2024年4月27日(土)

2024年米大統領選挙への道

2023年1月1日

「映像の力」と「トランプの責任」

 米国民にとって16年米大統領選挙におけるトランプ陣営とロシアとの共謀、即ち「ロシア疑惑」を理解するのは容易ではなかった。その一つの理由は、ロシア疑惑の可視化が困難であったからだ。

 一方、21年1月6日に発生したトランプ支持の暴徒による米連邦議会議事堂襲撃事件の映像は、テレビやネットで繰り返し流され、その日に何が起きたのかを米国民に改めて思い起こさせる。特に襲撃の場面は、米国民の脳裏に焼き付いて離れず、彼らにとって記憶に残る歴史的な事件になった。「映像の力」は多大であると言える。

 トランプ前大統領によるホワイトハウスからの機密文書持ち出しに関しても、米国民は同前大統領の私邸マーラ・ア・ラーゴにあった機密文書の一部を、映像を通して見ることができた。映像の力は世論調査結果に及ぼしているようだ。

 前で紹介したエコノミストとユーゴヴの共同世論調査によれば、議事堂襲撃事件に関して、米国民の56%が「決して忘れるべきではない」、39%が「前進すべきときだ」と回答した。議事堂襲撃事件を過去の事件として捉えて、「未来に向かって進むべきである」という考え方をする米国民は少数派だ。

 また、64%がトランプ前大統領に「責任がある」、33%が「責任がない」と回答した。「責任がある」が「責任がない」を31ポイントも上回った。「トランプ前大統領は20年米大統領選挙の結果を覆そうとして罪を犯した」という声明に対しては、50%が「はい」、42%が「いいえ」と答え、「はい」が「いいえ」を8ポイントリードした。

 さらに、トランプ前大統領の機密文書持ち出しについて、50%が「意図的である」、22%が「偶然の見落とし」と答え、「意図的」が5割を占めた。同前大統領の「刑事責任を問われるべきか」との質問に対して、45%が「はい」、34%が「いいえ」と回答した。
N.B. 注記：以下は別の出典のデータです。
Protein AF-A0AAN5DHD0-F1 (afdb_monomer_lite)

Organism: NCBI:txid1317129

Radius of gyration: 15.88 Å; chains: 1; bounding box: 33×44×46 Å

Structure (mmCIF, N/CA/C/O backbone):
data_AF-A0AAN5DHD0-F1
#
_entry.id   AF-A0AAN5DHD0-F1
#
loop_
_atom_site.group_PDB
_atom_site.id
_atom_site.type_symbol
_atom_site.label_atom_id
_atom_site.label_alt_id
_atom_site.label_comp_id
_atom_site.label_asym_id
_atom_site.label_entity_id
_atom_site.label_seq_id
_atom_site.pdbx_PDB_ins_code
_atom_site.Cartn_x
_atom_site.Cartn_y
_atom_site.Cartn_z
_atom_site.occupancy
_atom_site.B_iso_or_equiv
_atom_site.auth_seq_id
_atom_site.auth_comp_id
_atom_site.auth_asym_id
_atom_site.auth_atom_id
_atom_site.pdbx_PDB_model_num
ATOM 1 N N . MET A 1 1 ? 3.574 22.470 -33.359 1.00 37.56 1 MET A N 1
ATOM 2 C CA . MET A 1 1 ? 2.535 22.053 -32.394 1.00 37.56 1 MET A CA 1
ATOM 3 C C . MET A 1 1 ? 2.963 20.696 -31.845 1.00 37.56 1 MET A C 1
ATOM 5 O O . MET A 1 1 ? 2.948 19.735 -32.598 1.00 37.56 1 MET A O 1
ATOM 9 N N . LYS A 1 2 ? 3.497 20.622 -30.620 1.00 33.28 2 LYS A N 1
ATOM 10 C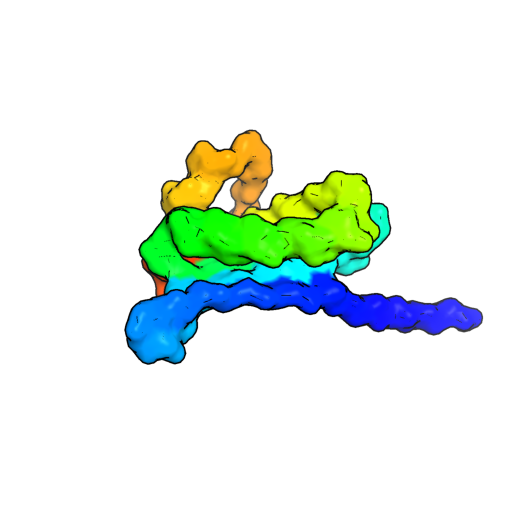 CA . LYS A 1 2 ? 3.827 19.334 -29.986 1.00 33.28 2 LYS A CA 1
ATOM 11 C C . LYS A 1 2 ? 2.573 18.883 -29.244 1.00 33.28 2 LYS A C 1
ATOM 13 O O . LYS A 1 2 ? 2.183 19.549 -28.291 1.00 33.28 2 LYS A O 1
ATOM 18 N N . SER A 1 3 ? 1.906 17.832 -29.718 1.00 36.31 3 SER A N 1
ATOM 19 C CA . SER A 1 3 ? 0.811 17.225 -28.963 1.00 36.31 3 SER A CA 1
ATOM 20 C C . SER A 1 3 ? 1.397 16.624 -27.690 1.00 36.31 3 SER A C 1
ATOM 22 O O . SER A 1 3 ? 2.289 15.778 -27.766 1.00 36.31 3 SER A O 1
ATOM 24 N N . ALA A 1 4 ? 0.922 17.070 -26.531 1.00 38.38 4 ALA A N 1
ATOM 25 C CA . ALA A 1 4 ? 1.174 16.375 -25.282 1.00 38.38 4 ALA A CA 1
ATOM 26 C C . ALA A 1 4 ? 0.454 15.024 -25.367 1.00 38.38 4 ALA A C 1
ATOM 28 O O . ALA A 1 4 ? -0.764 14.950 -25.223 1.00 38.38 4 ALA A O 1
ATOM 29 N N . LEU A 1 5 ? 1.198 13.963 -25.684 1.00 40.22 5 LEU A N 1
ATOM 30 C CA . LEU A 1 5 ? 0.747 12.606 -25.411 1.00 40.22 5 LEU A CA 1
ATOM 31 C C . LEU A 1 5 ? 0.602 12.518 -23.892 1.00 40.22 5 LEU A C 1
ATOM 33 O O . LEU A 1 5 ? 1.591 12.517 -23.165 1.00 40.22 5 LEU A O 1
ATOM 37 N N . SER A 1 6 ? -0.643 12.532 -23.429 1.00 42.28 6 SER A N 1
ATOM 38 C CA . SER A 1 6 ? -1.004 12.162 -22.067 1.00 42.28 6 SER A CA 1
ATOM 39 C C . SER A 1 6 ? -0.622 10.694 -21.891 1.00 42.28 6 SER A C 1
ATOM 41 O O . SER A 1 6 ? -1.408 9.813 -22.243 1.00 42.28 6 SER A O 1
ATOM 43 N N . ALA A 1 7 ? 0.595 10.423 -21.418 1.00 55.09 7 ALA A N 1
ATOM 44 C CA . ALA A 1 7 ? 0.963 9.092 -20.959 1.00 55.09 7 ALA A CA 1
ATOM 45 C C . ALA A 1 7 ? -0.061 8.685 -19.892 1.00 55.09 7 ALA A C 1
ATOM 47 O O . ALA A 1 7 ? -0.249 9.388 -18.899 1.00 55.09 7 ALA A O 1
ATOM 48 N N . SER A 1 8 ? -0.818 7.624 -20.168 1.00 57.03 8 SER A N 1
ATOM 49 C CA . SER A 1 8 ? -1.727 7.064 -19.171 1.00 57.03 8 SER A CA 1
ATOM 50 C C . SER A 1 8 ? -0.862 6.439 -18.079 1.00 57.03 8 SER A C 1
ATOM 52 O O . SER A 1 8 ? 0.090 5.745 -18.438 1.00 57.03 8 SER A O 1
ATOM 54 N N . PRO A 1 9 ? -1.147 6.681 -16.788 1.00 63.62 9 PRO A N 1
ATOM 55 C CA . PRO A 1 9 ? -0.338 6.120 -15.717 1.00 63.62 9 PRO A CA 1
ATOM 56 C C . PRO A 1 9 ? -0.317 4.597 -15.840 1.00 63.62 9 PRO A C 1
ATOM 58 O O . PRO A 1 9 ? -1.357 3.972 -16.069 1.00 63.62 9 PRO A O 1
ATOM 61 N N . ILE A 1 10 ? 0.867 4.010 -15.700 1.00 76.25 10 ILE A N 1
ATOM 62 C CA . ILE A 1 10 ? 1.022 2.559 -15.639 1.00 76.25 10 ILE A CA 1
ATOM 63 C C . ILE A 1 10 ? 0.529 2.128 -14.258 1.00 76.25 10 ILE A C 1
ATOM 65 O O . ILE A 1 10 ? 1.028 2.644 -13.258 1.00 76.25 10 ILE A O 1
ATOM 69 N N . VAL A 1 11 ? -0.470 1.244 -14.209 1.00 85.19 11 VAL A N 1
ATOM 70 C CA . VAL A 1 11 ? -1.134 0.806 -12.973 1.00 85.19 11 VAL A CA 1
ATOM 71 C C . VAL A 1 11 ? -1.151 -0.715 -12.900 1.00 85.19 11 VAL A C 1
ATOM 73 O O . VAL A 1 11 ? -1.463 -1.375 -13.888 1.00 85.19 11 VAL A O 1
ATOM 76 N N . GLU A 1 12 ? -0.888 -1.249 -11.712 1.00 92.25 12 GLU A N 1
ATOM 77 C CA . GLU A 1 12 ? -1.023 -2.666 -11.372 1.00 92.25 12 GLU A CA 1
ATOM 78 C C . GLU A 1 12 ? -1.710 -2.807 -10.009 1.00 92.25 12 GLU A C 1
ATOM 80 O O . GLU A 1 12 ? -1.635 -1.905 -9.166 1.00 92.25 12 GLU A O 1
ATOM 85 N N . CYS A 1 13 ? -2.405 -3.922 -9.780 1.00 94.88 13 CYS A N 1
ATOM 86 C CA . CYS A 1 13 ? -3.080 -4.166 -8.508 1.00 94.88 13 CYS A CA 1
ATOM 87 C C . CYS A 1 13 ? -2.914 -5.603 -8.015 1.00 94.88 13 CYS A C 1
ATOM 89 O O . CYS A 1 13 ? -2.771 -6.545 -8.789 1.00 94.88 13 CYS A O 1
ATOM 91 N N . ALA A 1 14 ? -2.954 -5.762 -6.697 1.00 96.25 14 ALA A N 1
ATOM 92 C CA . ALA A 1 14 ? -2.865 -7.047 -6.028 1.00 96.25 14 ALA A CA 1
ATOM 93 C C . ALA A 1 14 ? -3.994 -7.181 -5.008 1.00 96.25 14 ALA A C 1
ATOM 95 O O . ALA A 1 14 ? -4.427 -6.202 -4.393 1.00 96.25 14 ALA A O 1
ATOM 96 N N . VAL A 1 15 ? -4.451 -8.415 -4.808 1.00 96.69 15 VAL A N 1
ATOM 97 C CA . VAL A 1 15 ? -5.463 -8.756 -3.808 1.00 96.69 15 VAL A CA 1
ATOM 98 C C . VAL A 1 15 ? -5.001 -9.920 -2.950 1.00 96.69 15 VAL A C 1
ATOM 100 O O . VAL A 1 15 ? -4.328 -10.833 -3.424 1.00 96.69 15 VAL A O 1
ATOM 103 N N . VAL A 1 16 ? -5.401 -9.903 -1.682 1.00 94.19 16 VAL A N 1
ATOM 104 C CA . VAL A 1 16 ? -5.332 -11.069 -0.799 1.00 94.19 16 VAL A CA 1
ATOM 105 C C . VAL A 1 16 ? -6.732 -11.653 -0.708 1.00 94.19 16 VAL A C 1
ATOM 107 O O . VAL A 1 16 ? -7.675 -10.933 -0.378 1.00 94.19 16 VAL A O 1
ATOM 110 N N . ILE A 1 17 ? -6.857 -12.950 -0.981 1.00 94.62 17 ILE A N 1
ATOM 111 C CA . ILE A 1 17 ? -8.106 -13.703 -0.834 1.00 94.62 17 ILE A CA 1
ATOM 112 C C . ILE A 1 17 ? -8.029 -14.535 0.455 1.00 94.62 17 ILE A C 1
ATOM 114 O O . ILE A 1 17 ? -6.993 -15.143 0.734 1.00 94.62 17 ILE A O 1
ATOM 118 N N . ASP A 1 18 ? -9.084 -14.511 1.273 1.00 90.81 18 ASP A N 1
ATOM 119 C CA . ASP A 1 18 ? -9.183 -15.332 2.485 1.00 90.81 18 ASP A CA 1
ATOM 120 C C . ASP A 1 18 ? -9.631 -16.776 2.196 1.00 90.81 18 ASP A C 1
ATOM 122 O O . ASP A 1 18 ? -9.880 -17.172 1.062 1.00 90.81 18 ASP A O 1
ATOM 126 N N . CYS A 1 19 ? -9.748 -17.591 3.246 1.00 94.81 19 CYS A N 1
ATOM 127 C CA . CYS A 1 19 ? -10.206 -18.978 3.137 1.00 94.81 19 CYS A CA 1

 USAトゥデイ紙の世論調査(22年12月3~7日実施)では、「米司法省がドナルド・トランプ前大統領を捜査するために、特別検察官を任命したことに賛成か反対か」という質問に対して、51%が「賛成」、44%が「反対」と答え、「賛成」が「反対」に7ポイント差をつけた。その背景には、「トランプ氏の刑事責任を問われるべきである」という世論の明確なメッセージが込められているとみてよい。仮に「トランプ刑事訴追」となれば、「トランプ離れ」の加速は避けられないかもしれない。